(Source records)
Segment Open

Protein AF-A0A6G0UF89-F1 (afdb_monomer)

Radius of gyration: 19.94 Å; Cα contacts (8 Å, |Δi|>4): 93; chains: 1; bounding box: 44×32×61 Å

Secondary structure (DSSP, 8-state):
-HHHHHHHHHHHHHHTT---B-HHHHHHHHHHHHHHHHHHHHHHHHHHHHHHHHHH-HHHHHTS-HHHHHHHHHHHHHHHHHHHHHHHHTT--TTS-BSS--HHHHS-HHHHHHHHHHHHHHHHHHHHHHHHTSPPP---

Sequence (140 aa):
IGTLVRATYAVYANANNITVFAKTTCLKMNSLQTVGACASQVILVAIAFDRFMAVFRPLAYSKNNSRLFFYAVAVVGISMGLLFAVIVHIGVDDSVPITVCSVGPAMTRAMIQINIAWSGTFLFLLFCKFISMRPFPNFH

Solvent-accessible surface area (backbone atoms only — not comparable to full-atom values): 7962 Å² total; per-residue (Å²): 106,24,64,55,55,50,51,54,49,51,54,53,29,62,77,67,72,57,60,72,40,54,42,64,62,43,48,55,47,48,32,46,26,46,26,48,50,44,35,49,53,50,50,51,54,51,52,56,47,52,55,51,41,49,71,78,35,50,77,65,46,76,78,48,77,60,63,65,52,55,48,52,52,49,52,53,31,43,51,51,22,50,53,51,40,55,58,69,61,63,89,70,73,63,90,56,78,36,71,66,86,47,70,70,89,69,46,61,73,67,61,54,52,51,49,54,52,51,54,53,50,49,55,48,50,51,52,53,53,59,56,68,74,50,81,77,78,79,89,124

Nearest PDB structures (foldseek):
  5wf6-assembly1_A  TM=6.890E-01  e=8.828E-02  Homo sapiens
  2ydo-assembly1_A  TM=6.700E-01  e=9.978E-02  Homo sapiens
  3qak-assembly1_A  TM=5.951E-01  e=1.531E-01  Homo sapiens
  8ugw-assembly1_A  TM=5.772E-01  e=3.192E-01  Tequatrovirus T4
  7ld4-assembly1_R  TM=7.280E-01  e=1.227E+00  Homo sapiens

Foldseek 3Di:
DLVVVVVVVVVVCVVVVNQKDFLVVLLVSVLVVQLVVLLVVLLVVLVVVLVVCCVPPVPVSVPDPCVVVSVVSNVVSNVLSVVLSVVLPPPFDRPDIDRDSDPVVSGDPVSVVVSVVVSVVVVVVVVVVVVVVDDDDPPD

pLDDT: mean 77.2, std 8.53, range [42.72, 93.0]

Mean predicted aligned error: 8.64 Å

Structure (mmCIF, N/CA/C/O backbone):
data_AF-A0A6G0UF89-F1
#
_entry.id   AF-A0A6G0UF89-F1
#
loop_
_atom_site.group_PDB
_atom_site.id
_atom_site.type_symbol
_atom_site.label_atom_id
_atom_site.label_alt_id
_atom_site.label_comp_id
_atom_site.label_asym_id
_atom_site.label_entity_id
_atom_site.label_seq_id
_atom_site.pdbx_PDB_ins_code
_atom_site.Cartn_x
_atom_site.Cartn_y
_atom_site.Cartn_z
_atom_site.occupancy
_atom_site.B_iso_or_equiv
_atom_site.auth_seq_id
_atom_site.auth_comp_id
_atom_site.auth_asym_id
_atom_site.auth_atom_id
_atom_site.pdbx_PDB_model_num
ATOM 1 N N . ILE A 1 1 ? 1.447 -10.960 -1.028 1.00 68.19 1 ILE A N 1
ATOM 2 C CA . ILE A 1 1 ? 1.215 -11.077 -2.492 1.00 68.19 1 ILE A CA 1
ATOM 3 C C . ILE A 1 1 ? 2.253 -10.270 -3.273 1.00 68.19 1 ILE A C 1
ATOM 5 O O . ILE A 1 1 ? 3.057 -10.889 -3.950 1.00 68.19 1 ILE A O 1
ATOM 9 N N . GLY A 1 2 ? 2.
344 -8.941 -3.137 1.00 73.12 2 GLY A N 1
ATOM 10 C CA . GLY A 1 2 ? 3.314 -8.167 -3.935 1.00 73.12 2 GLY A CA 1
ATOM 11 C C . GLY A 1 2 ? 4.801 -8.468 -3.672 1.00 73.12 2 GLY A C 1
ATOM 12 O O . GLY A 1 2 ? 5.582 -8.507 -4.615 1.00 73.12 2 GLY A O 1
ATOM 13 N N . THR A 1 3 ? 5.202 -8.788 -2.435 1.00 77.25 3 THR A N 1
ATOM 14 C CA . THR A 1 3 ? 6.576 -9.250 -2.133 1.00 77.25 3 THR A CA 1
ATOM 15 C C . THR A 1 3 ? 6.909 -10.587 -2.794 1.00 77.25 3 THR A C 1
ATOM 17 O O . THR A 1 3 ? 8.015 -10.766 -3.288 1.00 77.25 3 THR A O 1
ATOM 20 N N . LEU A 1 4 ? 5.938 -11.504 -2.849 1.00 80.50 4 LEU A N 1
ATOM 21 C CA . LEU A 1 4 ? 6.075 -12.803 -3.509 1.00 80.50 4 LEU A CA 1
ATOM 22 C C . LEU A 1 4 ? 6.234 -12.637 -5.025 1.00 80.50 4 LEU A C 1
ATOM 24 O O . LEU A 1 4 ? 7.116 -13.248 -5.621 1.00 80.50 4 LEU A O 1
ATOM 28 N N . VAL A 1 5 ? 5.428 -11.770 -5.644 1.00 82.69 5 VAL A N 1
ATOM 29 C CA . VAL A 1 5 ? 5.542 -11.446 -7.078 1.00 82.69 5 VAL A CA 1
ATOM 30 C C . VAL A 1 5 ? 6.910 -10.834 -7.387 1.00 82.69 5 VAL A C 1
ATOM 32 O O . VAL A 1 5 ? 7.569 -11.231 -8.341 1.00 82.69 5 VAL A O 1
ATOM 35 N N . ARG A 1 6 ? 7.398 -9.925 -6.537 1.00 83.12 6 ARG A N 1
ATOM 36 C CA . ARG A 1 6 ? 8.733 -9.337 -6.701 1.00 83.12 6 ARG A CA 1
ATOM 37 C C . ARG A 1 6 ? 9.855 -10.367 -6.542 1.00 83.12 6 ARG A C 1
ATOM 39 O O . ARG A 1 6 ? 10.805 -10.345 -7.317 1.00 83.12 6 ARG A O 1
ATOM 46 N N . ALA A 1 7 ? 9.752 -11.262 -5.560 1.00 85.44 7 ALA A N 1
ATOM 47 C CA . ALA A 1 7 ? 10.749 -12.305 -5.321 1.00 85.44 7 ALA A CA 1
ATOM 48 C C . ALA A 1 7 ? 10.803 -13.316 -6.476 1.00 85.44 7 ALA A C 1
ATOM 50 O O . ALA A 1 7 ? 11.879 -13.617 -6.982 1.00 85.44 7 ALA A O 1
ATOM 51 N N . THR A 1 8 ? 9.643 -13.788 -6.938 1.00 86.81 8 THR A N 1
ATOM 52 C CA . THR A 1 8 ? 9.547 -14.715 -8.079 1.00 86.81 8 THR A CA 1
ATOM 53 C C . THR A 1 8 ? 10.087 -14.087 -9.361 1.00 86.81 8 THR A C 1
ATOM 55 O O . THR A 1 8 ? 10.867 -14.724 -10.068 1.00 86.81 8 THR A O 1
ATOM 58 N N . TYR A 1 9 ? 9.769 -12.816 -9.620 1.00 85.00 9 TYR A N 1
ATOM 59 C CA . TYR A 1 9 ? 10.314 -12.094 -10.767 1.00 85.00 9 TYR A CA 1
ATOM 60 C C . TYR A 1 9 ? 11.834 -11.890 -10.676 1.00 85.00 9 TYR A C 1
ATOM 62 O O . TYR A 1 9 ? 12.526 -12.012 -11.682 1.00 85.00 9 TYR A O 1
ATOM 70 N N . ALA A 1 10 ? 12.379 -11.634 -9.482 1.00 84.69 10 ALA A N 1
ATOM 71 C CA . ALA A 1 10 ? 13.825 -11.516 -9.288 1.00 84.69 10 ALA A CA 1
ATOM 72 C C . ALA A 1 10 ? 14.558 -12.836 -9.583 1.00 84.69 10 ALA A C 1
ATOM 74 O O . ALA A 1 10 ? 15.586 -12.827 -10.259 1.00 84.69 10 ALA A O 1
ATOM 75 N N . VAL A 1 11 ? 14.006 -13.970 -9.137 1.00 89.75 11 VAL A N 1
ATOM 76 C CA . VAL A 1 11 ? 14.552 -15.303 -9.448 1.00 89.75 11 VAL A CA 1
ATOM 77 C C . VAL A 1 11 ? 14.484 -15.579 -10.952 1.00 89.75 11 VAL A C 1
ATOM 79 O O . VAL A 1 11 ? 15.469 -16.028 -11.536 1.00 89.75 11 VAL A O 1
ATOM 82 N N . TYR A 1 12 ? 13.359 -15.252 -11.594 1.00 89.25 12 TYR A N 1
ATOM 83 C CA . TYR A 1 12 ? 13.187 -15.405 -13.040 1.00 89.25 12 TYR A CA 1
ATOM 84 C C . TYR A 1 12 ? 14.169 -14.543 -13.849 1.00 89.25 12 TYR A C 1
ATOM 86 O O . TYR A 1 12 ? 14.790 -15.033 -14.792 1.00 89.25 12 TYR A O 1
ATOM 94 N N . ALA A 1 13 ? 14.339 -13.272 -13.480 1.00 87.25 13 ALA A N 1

Segment Closed
Segment Open

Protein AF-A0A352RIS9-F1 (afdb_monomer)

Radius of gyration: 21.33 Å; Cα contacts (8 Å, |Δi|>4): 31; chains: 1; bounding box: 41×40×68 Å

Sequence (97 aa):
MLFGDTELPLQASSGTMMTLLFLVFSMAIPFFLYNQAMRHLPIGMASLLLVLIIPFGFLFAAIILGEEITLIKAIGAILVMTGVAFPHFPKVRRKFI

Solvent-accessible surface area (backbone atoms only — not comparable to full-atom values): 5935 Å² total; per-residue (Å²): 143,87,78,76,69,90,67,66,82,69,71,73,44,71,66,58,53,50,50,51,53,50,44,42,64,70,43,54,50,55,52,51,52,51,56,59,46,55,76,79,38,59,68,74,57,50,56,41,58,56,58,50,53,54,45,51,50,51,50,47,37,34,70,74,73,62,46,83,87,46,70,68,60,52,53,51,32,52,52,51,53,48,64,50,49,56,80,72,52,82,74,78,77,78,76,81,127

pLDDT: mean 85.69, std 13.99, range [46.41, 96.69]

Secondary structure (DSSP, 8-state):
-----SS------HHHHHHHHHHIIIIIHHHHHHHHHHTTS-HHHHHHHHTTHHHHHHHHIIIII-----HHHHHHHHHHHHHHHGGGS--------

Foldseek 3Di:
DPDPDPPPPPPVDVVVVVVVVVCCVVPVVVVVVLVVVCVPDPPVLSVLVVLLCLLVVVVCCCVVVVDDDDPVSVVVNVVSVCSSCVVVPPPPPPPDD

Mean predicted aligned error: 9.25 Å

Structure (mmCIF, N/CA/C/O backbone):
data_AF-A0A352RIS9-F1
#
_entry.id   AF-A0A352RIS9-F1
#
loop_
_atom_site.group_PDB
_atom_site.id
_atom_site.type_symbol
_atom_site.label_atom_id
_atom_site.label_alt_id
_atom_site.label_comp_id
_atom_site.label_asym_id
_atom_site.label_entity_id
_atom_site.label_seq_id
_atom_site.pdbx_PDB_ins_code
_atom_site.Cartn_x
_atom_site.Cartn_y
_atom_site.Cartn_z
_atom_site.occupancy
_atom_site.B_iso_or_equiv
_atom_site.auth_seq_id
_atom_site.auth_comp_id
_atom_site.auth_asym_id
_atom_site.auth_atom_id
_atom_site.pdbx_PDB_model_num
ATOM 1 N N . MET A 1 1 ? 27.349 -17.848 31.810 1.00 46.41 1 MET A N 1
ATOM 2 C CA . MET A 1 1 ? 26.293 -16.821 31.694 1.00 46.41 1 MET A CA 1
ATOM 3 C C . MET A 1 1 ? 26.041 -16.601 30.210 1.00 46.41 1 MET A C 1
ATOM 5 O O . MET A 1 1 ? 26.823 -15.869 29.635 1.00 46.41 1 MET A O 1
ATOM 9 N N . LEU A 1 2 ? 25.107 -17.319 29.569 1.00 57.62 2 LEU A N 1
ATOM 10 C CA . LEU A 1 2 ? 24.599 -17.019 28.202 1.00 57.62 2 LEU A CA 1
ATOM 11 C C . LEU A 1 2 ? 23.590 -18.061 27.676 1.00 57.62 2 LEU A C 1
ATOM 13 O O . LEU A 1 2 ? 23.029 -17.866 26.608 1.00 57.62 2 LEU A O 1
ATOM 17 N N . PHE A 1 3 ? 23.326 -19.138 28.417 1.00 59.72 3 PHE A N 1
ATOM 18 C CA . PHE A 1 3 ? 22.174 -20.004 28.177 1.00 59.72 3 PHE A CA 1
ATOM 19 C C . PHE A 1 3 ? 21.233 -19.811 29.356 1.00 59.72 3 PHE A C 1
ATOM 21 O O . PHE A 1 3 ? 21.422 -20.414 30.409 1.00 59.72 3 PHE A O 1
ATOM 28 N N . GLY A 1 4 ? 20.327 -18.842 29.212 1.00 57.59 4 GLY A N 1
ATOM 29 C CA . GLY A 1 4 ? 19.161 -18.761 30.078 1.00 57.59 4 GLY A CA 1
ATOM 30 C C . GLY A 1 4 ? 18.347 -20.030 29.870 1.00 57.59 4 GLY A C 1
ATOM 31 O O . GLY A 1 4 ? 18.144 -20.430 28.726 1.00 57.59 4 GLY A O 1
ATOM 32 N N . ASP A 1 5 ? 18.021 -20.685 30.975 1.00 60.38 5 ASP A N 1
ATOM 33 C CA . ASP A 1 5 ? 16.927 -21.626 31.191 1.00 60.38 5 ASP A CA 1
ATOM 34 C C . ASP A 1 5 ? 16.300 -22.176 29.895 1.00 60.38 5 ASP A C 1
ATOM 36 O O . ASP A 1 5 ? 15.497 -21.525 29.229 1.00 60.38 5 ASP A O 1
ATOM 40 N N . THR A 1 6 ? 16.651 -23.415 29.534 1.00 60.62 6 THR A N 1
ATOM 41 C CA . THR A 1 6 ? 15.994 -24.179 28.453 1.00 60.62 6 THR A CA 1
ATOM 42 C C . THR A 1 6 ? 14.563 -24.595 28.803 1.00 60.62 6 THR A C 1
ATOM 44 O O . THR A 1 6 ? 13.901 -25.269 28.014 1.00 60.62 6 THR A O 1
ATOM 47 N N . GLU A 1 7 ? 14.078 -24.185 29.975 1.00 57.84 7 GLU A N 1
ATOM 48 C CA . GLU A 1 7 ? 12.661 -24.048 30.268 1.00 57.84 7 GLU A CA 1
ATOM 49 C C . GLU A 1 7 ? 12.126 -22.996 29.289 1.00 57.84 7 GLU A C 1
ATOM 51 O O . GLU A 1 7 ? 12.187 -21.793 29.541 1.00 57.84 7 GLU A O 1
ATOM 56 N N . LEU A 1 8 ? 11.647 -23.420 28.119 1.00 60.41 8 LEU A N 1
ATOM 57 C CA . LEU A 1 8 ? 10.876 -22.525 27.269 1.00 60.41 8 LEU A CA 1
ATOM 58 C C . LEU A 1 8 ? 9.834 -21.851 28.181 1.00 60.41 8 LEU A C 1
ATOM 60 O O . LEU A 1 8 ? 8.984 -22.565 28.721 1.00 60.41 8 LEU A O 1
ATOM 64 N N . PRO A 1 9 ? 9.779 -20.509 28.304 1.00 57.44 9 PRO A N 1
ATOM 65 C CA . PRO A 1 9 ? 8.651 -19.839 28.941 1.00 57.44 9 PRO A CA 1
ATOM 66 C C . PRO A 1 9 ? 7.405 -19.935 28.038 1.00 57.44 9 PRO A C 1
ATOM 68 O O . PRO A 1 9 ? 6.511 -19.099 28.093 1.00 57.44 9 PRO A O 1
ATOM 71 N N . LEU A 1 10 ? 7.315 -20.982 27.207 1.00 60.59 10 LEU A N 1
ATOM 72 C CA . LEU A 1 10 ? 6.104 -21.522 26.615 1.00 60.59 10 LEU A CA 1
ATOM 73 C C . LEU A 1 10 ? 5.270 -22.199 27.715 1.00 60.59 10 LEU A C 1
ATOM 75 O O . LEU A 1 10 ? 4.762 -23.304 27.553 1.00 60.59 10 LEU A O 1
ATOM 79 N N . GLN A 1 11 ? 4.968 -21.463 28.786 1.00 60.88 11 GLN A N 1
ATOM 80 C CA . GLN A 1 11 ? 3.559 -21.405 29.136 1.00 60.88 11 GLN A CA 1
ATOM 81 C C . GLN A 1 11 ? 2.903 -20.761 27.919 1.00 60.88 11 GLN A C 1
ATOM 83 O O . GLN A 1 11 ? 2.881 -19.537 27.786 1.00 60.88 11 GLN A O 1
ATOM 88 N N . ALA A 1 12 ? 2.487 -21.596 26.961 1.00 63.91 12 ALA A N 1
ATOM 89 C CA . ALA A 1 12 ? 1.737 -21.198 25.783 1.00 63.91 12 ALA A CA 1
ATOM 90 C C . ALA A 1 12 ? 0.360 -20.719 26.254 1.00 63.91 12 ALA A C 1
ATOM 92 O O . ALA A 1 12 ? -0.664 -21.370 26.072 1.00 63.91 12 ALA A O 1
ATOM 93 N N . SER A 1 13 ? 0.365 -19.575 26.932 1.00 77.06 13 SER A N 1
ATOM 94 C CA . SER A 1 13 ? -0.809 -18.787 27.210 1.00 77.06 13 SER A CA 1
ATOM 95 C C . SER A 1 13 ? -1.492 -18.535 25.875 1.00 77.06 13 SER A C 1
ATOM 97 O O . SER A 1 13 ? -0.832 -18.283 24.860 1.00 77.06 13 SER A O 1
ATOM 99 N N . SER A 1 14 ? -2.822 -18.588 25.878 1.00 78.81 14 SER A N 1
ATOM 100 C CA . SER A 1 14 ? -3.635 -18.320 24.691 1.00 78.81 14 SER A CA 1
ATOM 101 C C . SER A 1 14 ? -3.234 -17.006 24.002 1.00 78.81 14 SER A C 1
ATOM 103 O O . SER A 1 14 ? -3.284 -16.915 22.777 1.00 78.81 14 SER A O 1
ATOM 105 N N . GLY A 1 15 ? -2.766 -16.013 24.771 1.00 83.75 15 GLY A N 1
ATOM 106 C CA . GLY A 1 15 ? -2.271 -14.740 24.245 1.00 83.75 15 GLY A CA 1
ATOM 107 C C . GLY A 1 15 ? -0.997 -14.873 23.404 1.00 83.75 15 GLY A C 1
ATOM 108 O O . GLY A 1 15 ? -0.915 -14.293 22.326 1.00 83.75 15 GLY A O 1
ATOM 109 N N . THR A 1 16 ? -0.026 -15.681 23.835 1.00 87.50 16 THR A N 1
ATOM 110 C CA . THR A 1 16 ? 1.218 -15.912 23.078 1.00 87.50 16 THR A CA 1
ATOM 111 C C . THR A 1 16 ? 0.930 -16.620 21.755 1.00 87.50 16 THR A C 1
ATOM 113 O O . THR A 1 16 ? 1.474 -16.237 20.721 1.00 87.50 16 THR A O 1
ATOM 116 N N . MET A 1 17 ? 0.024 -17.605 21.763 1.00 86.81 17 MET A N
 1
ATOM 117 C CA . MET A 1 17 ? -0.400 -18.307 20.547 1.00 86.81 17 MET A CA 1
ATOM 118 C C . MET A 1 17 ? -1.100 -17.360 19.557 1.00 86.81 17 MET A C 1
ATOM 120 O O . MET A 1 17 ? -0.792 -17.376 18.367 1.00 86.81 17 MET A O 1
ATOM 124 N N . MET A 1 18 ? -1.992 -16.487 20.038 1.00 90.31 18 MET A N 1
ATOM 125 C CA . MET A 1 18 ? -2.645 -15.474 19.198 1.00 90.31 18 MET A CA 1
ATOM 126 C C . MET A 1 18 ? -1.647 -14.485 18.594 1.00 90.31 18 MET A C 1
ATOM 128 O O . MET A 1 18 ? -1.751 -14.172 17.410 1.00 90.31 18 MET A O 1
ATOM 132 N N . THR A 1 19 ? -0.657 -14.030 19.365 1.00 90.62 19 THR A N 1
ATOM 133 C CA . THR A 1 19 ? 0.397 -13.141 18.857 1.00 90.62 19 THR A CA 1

Segment Closed

Work required: In the entries above, tally the lines that include the string "Protein". Give the figure only.

Written solution: 2